• YOUR INSTRUCTIONS:
Transcribe the whole listing exactly, but do not carry over its pictures.

• DATA FOR REVIEW:
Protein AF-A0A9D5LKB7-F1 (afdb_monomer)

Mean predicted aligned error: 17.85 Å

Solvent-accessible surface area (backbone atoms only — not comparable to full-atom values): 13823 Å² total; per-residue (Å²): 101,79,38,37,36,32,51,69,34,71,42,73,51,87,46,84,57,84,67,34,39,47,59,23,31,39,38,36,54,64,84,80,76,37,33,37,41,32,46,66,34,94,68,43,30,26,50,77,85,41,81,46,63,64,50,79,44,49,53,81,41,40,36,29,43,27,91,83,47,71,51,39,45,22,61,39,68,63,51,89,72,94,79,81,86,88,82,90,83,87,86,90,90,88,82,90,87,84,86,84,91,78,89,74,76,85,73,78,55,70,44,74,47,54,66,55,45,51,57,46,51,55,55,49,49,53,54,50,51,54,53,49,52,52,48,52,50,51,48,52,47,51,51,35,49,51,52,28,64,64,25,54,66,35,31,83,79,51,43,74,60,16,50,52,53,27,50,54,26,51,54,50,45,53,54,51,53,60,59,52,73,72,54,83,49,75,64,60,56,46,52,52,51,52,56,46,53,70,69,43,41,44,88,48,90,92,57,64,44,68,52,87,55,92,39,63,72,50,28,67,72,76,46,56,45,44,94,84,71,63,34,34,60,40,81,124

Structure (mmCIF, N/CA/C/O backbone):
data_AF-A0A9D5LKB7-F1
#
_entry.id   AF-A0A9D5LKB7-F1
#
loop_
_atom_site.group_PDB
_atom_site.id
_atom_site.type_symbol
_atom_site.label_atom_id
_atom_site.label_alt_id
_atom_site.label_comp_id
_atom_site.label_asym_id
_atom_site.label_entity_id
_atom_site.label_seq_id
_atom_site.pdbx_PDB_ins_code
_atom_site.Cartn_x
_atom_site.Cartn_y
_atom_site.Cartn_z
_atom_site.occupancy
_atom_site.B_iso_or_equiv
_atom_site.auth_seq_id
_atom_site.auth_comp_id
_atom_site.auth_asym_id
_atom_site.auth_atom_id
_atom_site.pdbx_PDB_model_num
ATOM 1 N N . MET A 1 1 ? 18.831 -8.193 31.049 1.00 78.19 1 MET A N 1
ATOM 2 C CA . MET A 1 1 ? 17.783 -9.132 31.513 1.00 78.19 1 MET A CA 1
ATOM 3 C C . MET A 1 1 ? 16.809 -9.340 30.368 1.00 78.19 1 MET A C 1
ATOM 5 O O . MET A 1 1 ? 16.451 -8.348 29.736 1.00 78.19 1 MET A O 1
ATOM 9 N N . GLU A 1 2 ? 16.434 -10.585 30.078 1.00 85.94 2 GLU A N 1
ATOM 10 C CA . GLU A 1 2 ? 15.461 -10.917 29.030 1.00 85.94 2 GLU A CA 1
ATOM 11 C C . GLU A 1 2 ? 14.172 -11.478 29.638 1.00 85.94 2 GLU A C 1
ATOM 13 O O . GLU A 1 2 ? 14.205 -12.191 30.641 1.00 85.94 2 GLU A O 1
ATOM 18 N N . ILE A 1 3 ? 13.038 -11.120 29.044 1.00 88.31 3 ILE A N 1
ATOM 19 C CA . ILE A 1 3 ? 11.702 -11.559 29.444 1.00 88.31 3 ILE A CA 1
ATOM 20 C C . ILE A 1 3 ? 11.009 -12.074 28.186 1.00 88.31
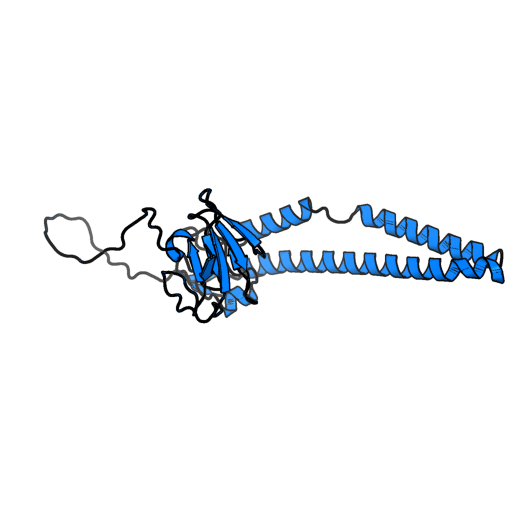 3 ILE A C 1
ATOM 22 O O . ILE A 1 3 ? 10.873 -11.345 27.203 1.00 88.31 3 ILE A O 1
ATOM 26 N N . ILE A 1 4 ? 10.569 -13.330 28.205 1.00 90.62 4 ILE A N 1
ATOM 27 C CA . ILE A 1 4 ? 9.779 -13.901 27.115 1.00 90.62 4 ILE A CA 1
ATOM 28 C C . ILE A 1 4 ? 8.315 -13.641 27.422 1.00 90.62 4 ILE A C 1
ATOM 30 O O . ILE A 1 4 ? 7.849 -13.983 28.503 1.00 90.62 4 ILE A O 1
ATOM 34 N N . ILE A 1 5 ? 7.592 -13.058 26.473 1.00 89.75 5 ILE A N 1
ATOM 35 C CA . ILE A 1 5 ? 6.174 -12.748 26.614 1.00 89.75 5 ILE A CA 1
ATOM 36 C C . ILE A 1 5 ? 5.380 -13.672 25.701 1.00 89.75 5 ILE A C 1
ATOM 38 O O . ILE A 1 5 ? 5.633 -13.757 24.499 1.00 89.75 5 ILE A O 1
ATOM 42 N N . GLY A 1 6 ? 4.407 -14.377 26.268 1.00 88.31 6 GLY A N 1
ATOM 43 C CA . GLY A 1 6 ? 3.503 -15.246 25.523 1.00 88.31 6 GLY A CA 1
ATOM 44 C C . GLY A 1 6 ? 2.692 -16.147 26.444 1.00 88.31 6 GLY A C 1
ATOM 45 O O . GLY A 1 6 ? 2.817 -16.083 27.666 1.00 88.31 6 GLY A O 1
ATOM 46 N N . ARG A 1 7 ? 1.871 -17.029 25.871 1.00 86.69 7 ARG A N 1
ATOM 47 C CA . ARG A 1 7 ? 1.015 -17.934 26.662 1.00 86.69 7 ARG A CA 1
ATOM 48 C C . ARG A 1 7 ? 1.809 -18.887 27.575 1.00 86.69 7 ARG A C 1
ATOM 50 O O . ARG A 1 7 ? 1.290 -19.342 28.585 1.00 86.69 7 ARG A O 1
ATOM 57 N N . HIS A 1 8 ? 3.062 -19.178 27.224 1.00 86.69 8 HIS A N 1
ATOM 58 C CA . HIS A 1 8 ? 4.039 -19.912 28.040 1.00 86.69 8 HIS A CA 1
ATOM 59 C C . HIS A 1 8 ? 5.334 -19.095 28.214 1.00 86.69 8 HIS A C 1
ATOM 61 O O . HIS A 1 8 ? 6.435 -19.645 28.156 1.00 86.69 8 HIS A O 1
ATOM 67 N N . GLY A 1 9 ? 5.218 -17.772 28.335 1.00 85.06 9 GLY A N 1
ATOM 68 C CA . GLY A 1 9 ? 6.365 -16.905 28.587 1.00 85.06 9 GLY A CA 1
ATOM 69 C C . GLY A 1 9 ? 6.747 -16.831 30.070 1.00 85.06 9 GLY A C 1
ATOM 70 O O . GLY A 1 9 ? 6.142 -17.473 30.928 1.00 85.06 9 GLY A O 1
ATOM 71 N N . THR A 1 10 ? 7.784 -16.048 30.355 1.00 85.38 10 THR A N 1
ATOM 72 C CA . THR A 1 10 ? 8.343 -15.793 31.692 1.00 85.38 10 THR A CA 1
ATOM 73 C C . THR A 1 10 ? 7.888 -14.452 32.276 1.00 85.38 10 THR A C 1
ATOM 75 O O . THR A 1 10 ? 8.422 -14.001 33.291 1.00 85.38 10 THR A O 1
ATOM 78 N N . GLN A 1 11 ? 6.921 -13.787 31.638 1.00 83.94 11 GLN A N 1
ATOM 79 C CA . GLN A 1 11 ? 6.356 -12.532 32.122 1.00 83.94 11 GLN A CA 1
ATOM 80 C C . GLN A 1 11 ? 5.553 -12.718 33.422 1.00 83.94 11 GLN A C 1
ATOM 82 O O . GLN A 1 11 ? 5.084 -13.813 33.727 1.00 83.94 11 GLN A O 1
ATOM 87 N N . LYS A 1 12 ? 5.348 -11.631 34.177 1.00 79.88 12 LYS A N 1
ATOM 88 C CA . LYS A 1 12 ? 4.650 -11.693 35.474 1.00 79.88 12 LYS A CA 1
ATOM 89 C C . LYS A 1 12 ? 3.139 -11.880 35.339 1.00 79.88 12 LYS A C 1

• TASK OUTPUT:
Protein AF-A0A9D5LKB7-F1 (afdb_monomer)

Mean predicted aligned error: 17.85 Å

Solvent-accessible surface area (backbone atoms only — not comparable to full-atom values): 13823 Å² total; per-residue (Å²): 101,79,38,37,36,32,51,69,34,71,42,73,51,87,46,84,57,84,67,34,39,47,59,23,31,39,38,36,54,64,84,80,76,37,33,37,41,32,46,66,34,94,68,43,30,26,50,77,85,41,81,46,63,64,50,79,44,49,53,81,41,40,36,29,43,27,91,83,47,71,51,39,45,22,61,39,68,63,51,89,72,94,79,81,86,88,82,90,83,87,86,90,90,88,82,90,87,84,86,84,91,78,89,74,76,85,73,78,55,70,44,74,47,54,66,55,45,51,57,46,51,55,55,49,49,53,54,50,51,54,53,49,52,52,48,52,50,51,48,52,47,51,51,35,49,51,52,28,64,64,25,54,66,35,31,83,79,51,43,74,60,16,50,52,53,27,50,54,26,51,54,50,45,53,54,51,53,60,59,52,73,72,54,83,49,75,64,60,56,46,52,52,51,52,56,46,53,70,69,43,41,44,88,48,90,92,57,64,44,68,52,87,55,92,39,63,72,50,28,67,72,76,46,56,45,44,94,84,71,63,34,34,60,40,81,124

Structure (mmCIF, N/CA/C/O backbone):
data_AF-A0A9D5LKB7-F1
#
_entry.id   AF-A0A9D5LKB7-F1
#
loop_
_atom_site.group_PDB
_atom_site.id
_atom_site.type_symbol
_atom_site.label_atom_id
_atom_site.label_alt_id
_atom_site.label_comp_id
_atom_site.label_asym_id
_atom_site.label_entity_id
_atom_site.label_seq_id
_atom_site.pdbx_PDB_ins_code
_atom_site.Cartn_x
_atom_site.Cartn_y
_atom_site.Cartn_z
_atom_site.occupancy
_atom_site.B_iso_or_equiv
_atom_site.auth_seq_id
_atom_site.auth_comp_id
_atom_site.auth_asym_id
_atom_site.auth_atom_id
_atom_site.pdbx_PDB_model_num
ATOM 1 N N . MET A 1 1 ? 18.831 -8.193 31.049 1.00 78.19 1 MET A N 1
ATOM 2 C CA . MET A 1 1 ? 17.783 -9.132 31.513 1.00 78.19 1 MET A CA 1
ATOM 3 C C . MET A 1 1 ? 16.809 -9.340 30.368 1.00 78.19 1 MET A C 1
ATOM 5 O O . MET A 1 1 ? 16.451 -8.348 29.736 1.00 78.19 1 MET A O 1
ATOM 9 N N . GLU A 1 2 ? 16.434 -10.585 30.078 1.00 85.94 2 GLU A N 1
ATOM 10 C CA . GLU A 1 2 ? 15.461 -10.917 29.030 1.00 85.94 2 GLU A CA 1
ATOM 11 C C . GLU A 1 2 ? 14.172 -11.478 29.638 1.00 85.94 2 GLU A C 1
ATOM 13 O O . GLU A 1 2 ? 14.205 -12.191 30.641 1.00 85.94 2 GLU A O 1
ATOM 18 N N . ILE A 1 3 ? 13.038 -11.120 29.044 1.00 88.31 3 ILE A N 1
ATOM 19 C CA . ILE A 1 3 ? 11.702 -11.559 29.444 1.00 88.31 3 ILE A CA 1
ATOM 20 C C . ILE A 1 3 ? 11.009 -12.074 28.186 1.00 88.31
 3 ILE A C 1
ATOM 22 O O . ILE A 1 3 ? 10.873 -11.345 27.203 1.00 88.31 3 ILE A O 1
ATOM 26 N N . ILE A 1 4 ? 10.569 -13.330 28.205 1.00 90.62 4 ILE A N 1
ATOM 27 C CA . ILE A 1 4 ? 9.779 -13.901 27.115 1.00 90.62 4 ILE A CA 1
ATOM 28 C C . ILE A 1 4 ? 8.315 -13.641 27.422 1.00 90.62 4 ILE A C 1
ATOM 30 O O . ILE A 1 4 ? 7.849 -13.983 28.503 1.00 90.62 4 ILE A O 1
ATOM 34 N N . ILE A 1 5 ? 7.592 -13.058 26.473 1.00 89.75 5 ILE A N 1
ATOM 35 C CA . ILE A 1 5 ? 6.174 -12.748 26.614 1.00 89.75 5 ILE A CA 1
ATOM 36 C C . ILE A 1 5 ? 5.380 -13.672 25.701 1.00 89.75 5 ILE A C 1
ATOM 38 O O . ILE A 1 5 ? 5.633 -13.757 24.499 1.00 89.75 5 ILE A O 1
ATOM 42 N N . GLY A 1 6 ? 4.407 -14.377 26.268 1.00 88.31 6 GLY A N 1
ATOM 43 C CA . GLY A 1 6 ? 3.503 -15.246 25.523 1.00 88.31 6 GLY A CA 1
ATOM 44 C C . GLY A 1 6 ? 2.692 -16.147 26.444 1.00 88.31 6 GLY A C 1
ATOM 45 O O . GLY A 1 6 ? 2.817 -16.083 27.666 1.00 88.31 6 GLY A O 1
ATOM 46 N N . ARG A 1 7 ? 1.871 -17.029 25.871 1.00 86.69 7 ARG A N 1
ATOM 47 C CA . ARG A 1 7 ? 1.015 -17.934 26.662 1.00 86.69 7 ARG A CA 1
ATOM 48 C C . ARG A 1 7 ? 1.809 -18.887 27.575 1.00 86.69 7 ARG A C 1
ATOM 50 O O . ARG A 1 7 ? 1.290 -19.342 28.585 1.00 86.69 7 ARG A O 1
ATOM 57 N N . HIS A 1 8 ? 3.062 -19.178 27.224 1.00 86.69 8 HIS A N 1
ATOM 58 C CA . HIS A 1 8 ? 4.039 -19.912 28.040 1.00 86.69 8 HIS A CA 1
ATOM 59 C C . HIS A 1 8 ? 5.334 -19.095 28.214 1.00 86.69 8 HIS A C 1
ATOM 61 O O . HIS A 1 8 ? 6.435 -19.645 28.156 1.00 86.69 8 HIS A O 1
ATOM 67 N N . GLY A 1 9 ? 5.218 -17.772 28.335 1.00 85.06 9 GLY A N 1
ATOM 68 C CA . GLY A 1 9 ? 6.365 -16.905 28.587 1.00 85.06 9 GLY A CA 1
ATOM 69 C C . GLY A 1 9 ? 6.747 -16.831 30.070 1.00 85.06 9 GLY A C 1
ATOM 70 O O . GLY A 1 9 ? 6.142 -17.473 30.928 1.00 85.06 9 GLY A O 1
ATOM 71 N N . THR A 1 10 ? 7.784 -16.048 30.355 1.00 85.38 10 THR A N 1
ATOM 72 C CA . THR A 1 10 ? 8.343 -15.793 31.692 1.00 85.38 10 THR A CA 1
ATOM 73 C C . THR A 1 10 ? 7.888 -14.452 32.276 1.00 85.38 10 THR A C 1
ATOM 75 O O . THR A 1 10 ? 8.422 -14.001 33.291 1.00 85.38 10 THR A O 1
ATOM 78 N N . GLN A 1 11 ? 6.921 -13.787 31.638 1.00 83.94 11 GLN A N 1
ATOM 79 C CA . GLN A 1 11 ? 6.356 -12.532 32.122 1.00 83.94 11 GLN A CA 1
ATOM 80 C C . GLN A 1 11 ? 5.553 -12.718 33.422 1.00 83.94 11 GLN A C 1
ATOM 82 O O . GLN A 1 11 ? 5.084 -13.813 33.727 1.00 83.94 11 GLN A O 1
ATOM 87 N N . LYS A 1 12 ? 5.348 -11.631 34.177 1.00 79.88 12 LYS A N 1
ATOM 88 C CA . LYS A 1 12 ? 4.650 -11.693 35.474 1.00 79.88 12 LYS A CA 1
ATOM 89 C C . LYS A 1 12 ? 3.139 -11.880 35.339 1.00 79.88 12 LYS A C 1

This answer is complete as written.